# TO DO
Set out exactly, line by line, the stretch of data below that begins at the line containing "ATOM 86 C CA" and ends at the line containing "ATOM 97 C C", with both ends kept.

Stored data

★ ★ ★

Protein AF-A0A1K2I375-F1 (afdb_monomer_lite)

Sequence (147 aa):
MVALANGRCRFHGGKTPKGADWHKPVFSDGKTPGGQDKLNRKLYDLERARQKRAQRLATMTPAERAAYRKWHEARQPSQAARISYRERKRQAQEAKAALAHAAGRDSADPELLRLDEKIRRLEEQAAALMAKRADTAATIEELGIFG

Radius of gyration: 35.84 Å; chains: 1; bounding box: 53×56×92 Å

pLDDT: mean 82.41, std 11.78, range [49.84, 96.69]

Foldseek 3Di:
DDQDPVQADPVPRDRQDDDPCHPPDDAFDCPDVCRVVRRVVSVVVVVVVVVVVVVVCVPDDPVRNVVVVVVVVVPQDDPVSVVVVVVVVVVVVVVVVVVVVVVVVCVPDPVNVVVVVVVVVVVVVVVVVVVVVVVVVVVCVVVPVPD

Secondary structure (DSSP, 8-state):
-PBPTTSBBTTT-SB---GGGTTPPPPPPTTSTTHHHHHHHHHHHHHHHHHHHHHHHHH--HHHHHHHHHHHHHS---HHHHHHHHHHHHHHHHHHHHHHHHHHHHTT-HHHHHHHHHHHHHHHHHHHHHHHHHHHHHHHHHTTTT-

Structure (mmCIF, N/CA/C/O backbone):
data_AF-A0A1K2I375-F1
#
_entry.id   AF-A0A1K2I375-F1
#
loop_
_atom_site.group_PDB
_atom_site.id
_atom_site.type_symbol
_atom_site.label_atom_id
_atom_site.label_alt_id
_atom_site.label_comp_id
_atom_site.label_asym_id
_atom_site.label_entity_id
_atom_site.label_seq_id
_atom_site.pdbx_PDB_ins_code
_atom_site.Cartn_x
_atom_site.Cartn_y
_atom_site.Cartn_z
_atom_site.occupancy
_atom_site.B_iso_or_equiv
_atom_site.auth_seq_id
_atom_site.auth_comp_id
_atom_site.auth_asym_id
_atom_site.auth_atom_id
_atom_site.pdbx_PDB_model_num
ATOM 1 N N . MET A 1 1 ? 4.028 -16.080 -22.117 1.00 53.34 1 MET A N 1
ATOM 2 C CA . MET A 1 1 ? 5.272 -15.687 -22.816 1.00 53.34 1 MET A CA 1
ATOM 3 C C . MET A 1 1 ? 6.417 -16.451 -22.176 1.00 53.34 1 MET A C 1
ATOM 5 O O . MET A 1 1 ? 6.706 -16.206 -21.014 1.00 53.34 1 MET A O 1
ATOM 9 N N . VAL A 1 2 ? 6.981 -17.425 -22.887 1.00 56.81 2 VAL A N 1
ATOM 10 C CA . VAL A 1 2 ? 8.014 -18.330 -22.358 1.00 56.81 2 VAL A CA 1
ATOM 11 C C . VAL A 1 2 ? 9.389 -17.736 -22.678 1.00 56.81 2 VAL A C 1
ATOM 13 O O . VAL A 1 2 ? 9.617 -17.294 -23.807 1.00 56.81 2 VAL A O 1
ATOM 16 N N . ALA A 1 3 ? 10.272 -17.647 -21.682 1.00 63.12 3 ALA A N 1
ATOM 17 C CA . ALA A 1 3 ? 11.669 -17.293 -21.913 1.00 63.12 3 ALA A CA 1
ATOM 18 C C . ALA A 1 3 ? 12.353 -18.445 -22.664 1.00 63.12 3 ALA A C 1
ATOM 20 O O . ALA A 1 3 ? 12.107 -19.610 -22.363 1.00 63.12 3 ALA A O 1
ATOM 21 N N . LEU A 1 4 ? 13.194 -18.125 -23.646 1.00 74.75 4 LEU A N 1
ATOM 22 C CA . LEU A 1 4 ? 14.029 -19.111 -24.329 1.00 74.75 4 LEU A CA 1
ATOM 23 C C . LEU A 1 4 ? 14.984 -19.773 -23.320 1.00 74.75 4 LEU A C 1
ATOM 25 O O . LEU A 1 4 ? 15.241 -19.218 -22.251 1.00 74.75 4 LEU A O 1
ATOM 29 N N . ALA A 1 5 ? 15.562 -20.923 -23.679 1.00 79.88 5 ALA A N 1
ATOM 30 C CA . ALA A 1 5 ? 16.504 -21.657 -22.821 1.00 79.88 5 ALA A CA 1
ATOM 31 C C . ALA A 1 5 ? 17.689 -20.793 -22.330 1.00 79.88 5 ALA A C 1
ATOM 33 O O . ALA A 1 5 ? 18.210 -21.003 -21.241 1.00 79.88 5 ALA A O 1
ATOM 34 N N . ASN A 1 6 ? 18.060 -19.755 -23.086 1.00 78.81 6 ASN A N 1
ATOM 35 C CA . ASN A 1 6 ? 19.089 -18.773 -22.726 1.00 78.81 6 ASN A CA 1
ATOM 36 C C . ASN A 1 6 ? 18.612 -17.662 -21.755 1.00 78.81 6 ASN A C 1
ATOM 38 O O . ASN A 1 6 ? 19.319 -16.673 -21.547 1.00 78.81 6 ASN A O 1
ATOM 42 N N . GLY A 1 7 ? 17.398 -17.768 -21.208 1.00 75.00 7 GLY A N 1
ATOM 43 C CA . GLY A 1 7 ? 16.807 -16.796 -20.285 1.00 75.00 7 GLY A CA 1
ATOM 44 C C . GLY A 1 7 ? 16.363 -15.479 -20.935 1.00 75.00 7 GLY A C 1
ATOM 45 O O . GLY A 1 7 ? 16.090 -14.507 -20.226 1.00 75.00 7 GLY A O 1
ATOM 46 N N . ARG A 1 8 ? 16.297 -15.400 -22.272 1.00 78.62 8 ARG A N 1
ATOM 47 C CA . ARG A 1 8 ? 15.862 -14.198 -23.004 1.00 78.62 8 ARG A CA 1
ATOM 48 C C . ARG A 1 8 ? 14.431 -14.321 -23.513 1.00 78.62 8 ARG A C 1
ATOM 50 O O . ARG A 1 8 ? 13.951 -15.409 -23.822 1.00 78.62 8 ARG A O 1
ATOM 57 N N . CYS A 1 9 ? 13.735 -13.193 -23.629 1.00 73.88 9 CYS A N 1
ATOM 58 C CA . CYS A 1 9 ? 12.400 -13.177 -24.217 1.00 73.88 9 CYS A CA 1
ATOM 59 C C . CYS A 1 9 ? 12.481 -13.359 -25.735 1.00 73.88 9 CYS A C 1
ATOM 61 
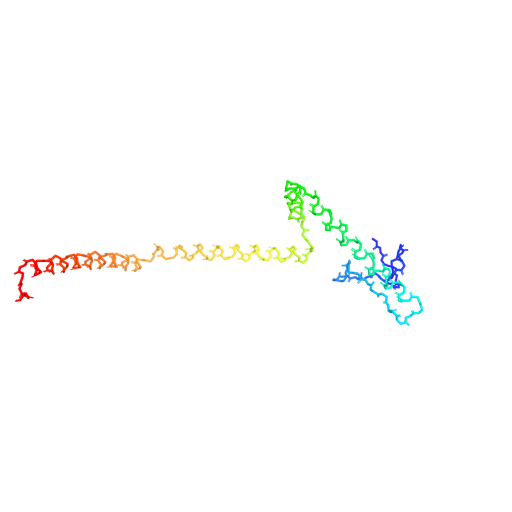O O . CYS A 1 9 ? 13.206 -12.613 -26.391 1.00 73.88 9 CYS A O 1
ATOM 63 N N . ARG A 1 10 ? 11.643 -14.234 -26.305 1.00 65.56 10 ARG A N 1
ATOM 64 C CA . ARG A 1 10 ? 11.495 -14.372 -27.764 1.00 65.56 10 ARG A CA 1
ATOM 65 C C . ARG A 1 10 ? 11.103 -13.065 -28.467 1.00 65.56 10 ARG A C 1
ATOM 67 O O . ARG A 1 10 ? 11.529 -12.833 -29.585 1.00 65.56 10 ARG A O 1
ATOM 74 N N . PHE A 1 11 ? 10.293 -12.224 -27.826 1.00 62.09 11 PHE A N 1
ATOM 75 C CA . PHE A 1 11 ? 9.731 -11.025 -28.463 1.00 62.09 11 PHE A CA 1
ATOM 76 C C . PHE A 1 11 ? 10.566 -9.763 -28.237 1.00 62.09 11 PHE A C 1
ATOM 78 O O . PHE A 1 11 ? 10.526 -8.851 -29.050 1.00 62.09 11 PHE A O 1
ATOM 85 N N . HIS A 1 12 ? 11.307 -9.694 -27.129 1.00 63.94 12 HIS A N 1
ATOM 86 C CA . HIS A 1 12 ? 12.024 -8.475 -26.736 1.00 63.94 12 HIS A CA 1
ATOM 87 C C . HIS A 1 12 ? 13.550 -8.655 -26.708 1.00 63.94 12 HIS A C 1
ATOM 89 O O . HIS A 1 12 ? 14.263 -7.691 -26.446 1.00 63.94 12 HIS A O 1
ATOM 95 N N . GLY A 1 13 ? 14.068 -9.881 -26.882 1.00 64.81 13 GLY A N 1
ATOM 96 C CA . GLY A 1 13 ? 15.504 -10.212 -26.919 1.00 64.81 13 GLY A CA 1
ATOM 97 C C . GLY A 1 13 ? 16.290 -10.001 -25.612 1.00 64.81 13 GLY A C 1
ATOM 98 O O . GLY A 1 13 ? 17.419 -10.483 -25.475 1.00 64.81 13 GLY A O 1
ATOM 99 N N . GLY A 1 14 ? 15.714 -9.295 -24.636 1.00 74.12 14 GLY A N 1
ATOM 100 C CA . GLY A 1 14 ? 16.311 -9.017 -23.332 1.00 74.12 14 GLY A CA 1
ATOM 101 C C . GLY A 1 14 ? 16.208 -10.190 -22.356 1.00 74.12 14 GLY A C 1
ATOM 102 O O . GLY A 1 14 ? 15.305 -11.028 -22.467 1.00 74.12 14 GLY A O 1
ATOM 103 N N . LYS A 1 15 ? 17.123 -10.227 -21.374 1.00 77.56 15 LYS A N 1
ATOM 104 C CA . LYS A 1 15 ? 17.022 -11.136 -20.222 1.00 77.56 15 LYS A CA 1
ATOM 105 C C . LYS A 1 15 ? 15.667 -10.925 -19.552 1.00 77.56 15 LYS A C 1
ATOM 107 O O . LYS A 1 15 ? 15.319 -9.804 -19.188 1.00 77.56 15 LYS A O 1
ATOM 112 N N . THR A 1 16 ? 14.897 -12.001 -19.441 1.00 77.56 16 THR A N 1
ATOM 113 C CA . THR A 1 16 ? 13.596 -11.980 -18.774 1.00 77.56 16 THR A CA 1
ATOM 114 C C . THR A 1 16 ? 13.794 -12.549 -17.377 1.00 77.56 16 THR A C 1
ATOM 116 O O . THR A 1 16 ? 14.147 -13.723 -17.264 1.00 77.56 16 THR A O 1
ATOM 119 N N . PRO A 1 17 ? 13.625 -11.743 -16.319 1.00 75.06 17 PRO A N 1
ATOM 120 C CA . PRO A 1 17 ? 13.720 -12.248 -14.959 1.00 75.06 17 PRO A CA 1
ATOM 121 C C . PRO A 1 17 ? 12.604 -13.267 -14.700 1.00 75.06 17 PRO A C 1
ATOM 123 O O . PRO A 1 17 ? 11.619 -13.312 -15.433 1.00 75.06 17 PRO A O 1
ATOM 126 N N . LYS A 1 18 ? 12.753 -14.099 -13.668 1.00 74.44 18 LYS A N 1
ATOM 127 C CA . LYS A 1 18 ? 11.778 -15.131 -13.280 1.00 74.44 18 LYS A CA 1
ATOM 128 C C . LYS A 1 18 ? 11.443 -15.022 -11.793 1.00 74.44 18 LYS A C 1
ATOM 130 O O . LYS A 1 18 ? 12.171 -14.382 -11.040 1.00 74.44 18 LYS A O 1
ATOM 135 N N . GLY A 1 19 ? 10.353 -15.658 -11.365 1.00 80.19 19 GLY A N 1
ATOM 136 C CA . GLY A 1 19 ? 9.969 -15.707 -9.950 1.00 80.19 19 GLY A CA 1
ATOM 137 C C . GLY A 1 19 ? 9.710 -14.318 -9.357 1.00 80.19 19 GLY A C 1
ATOM 138 O O . GLY A 1 19 ? 8.949 -13.536 -9.922 1.00 80.19 19 GLY A O 1
ATOM 139 N N . ALA A 1 20 ? 10.350 -14.005 -8.229 1.00 75.
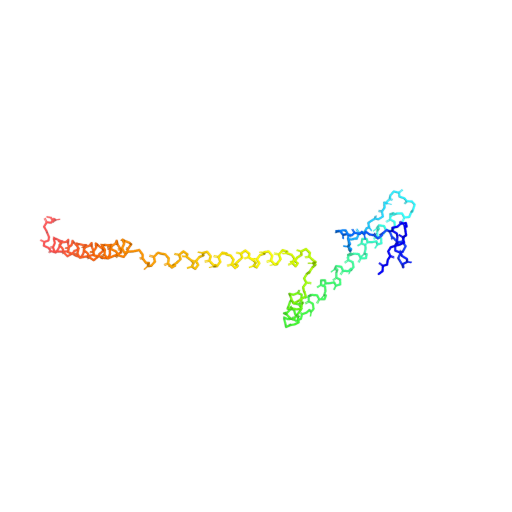62 20 ALA A N 1
ATOM 140 C CA . ALA A 1 20 ? 10.168 -12.740 -7.507 1.00 75.62 20 ALA A CA 1
ATOM 141 C C . ALA A 1 20 ? 10.657 -11.497 -8.276 1.00 75.62 20 ALA A C 1
ATOM 143 O O . ALA A 1 20 ? 10.267 -10.375 -7.952 1.00 75.62 20 ALA A O 1
ATOM 144 N N . ASP A 1 21 ? 11.484 -11.685 -9.305 1.00 75.25 21 ASP A N 1
ATOM 145 C CA . ASP A 1 21 ? 11.978 -10.598 -10.152 1.00 75.25 21 ASP A CA 1
ATOM 146 C C . ASP A 1 21 ? 11.116 -10.376 -11.398 1.00 75.25 21 ASP A C 1
ATOM 148 O O . ASP A 1 21 ? 11.397 -9.498 -12.217 1.00 75.25 21 ASP A O 1
ATOM 152 N N . TRP A 1 22 ? 10.037 -11.147 -11.544 1.00 71.25 22 TRP A N 1
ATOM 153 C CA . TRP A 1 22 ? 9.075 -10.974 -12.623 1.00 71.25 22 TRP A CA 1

★ ★ ★

# SOLUTION FOR THIS TASK
ATOM 86 C CA . HIS A 1 12 ? 12.024 -8.475 -26.736 1.00 63.94 12 HIS A CA 1
ATOM 87 C C . HIS A 1 12 ? 13.550 -8.655 -26.708 1.00 63.94 12 HIS A C 1
ATOM 89 O O . HIS A 1 12 ? 14.263 -7.691 -26.446 1.00 63.94 12 HIS A O 1
ATOM 95 N N . GLY A 1 13 ? 14.068 -9.881 -26.882 1.00 64.81 13 GLY A N 1
ATOM 96 C CA . GLY A 1 13 ? 15.504 -10.212 -26.919 1.00 64.81 13 GLY A CA 1
ATOM 97 C C . GLY A 1 13 ? 16.290 -10.001 -25.612 1.00 64.81 13 GLY A C 1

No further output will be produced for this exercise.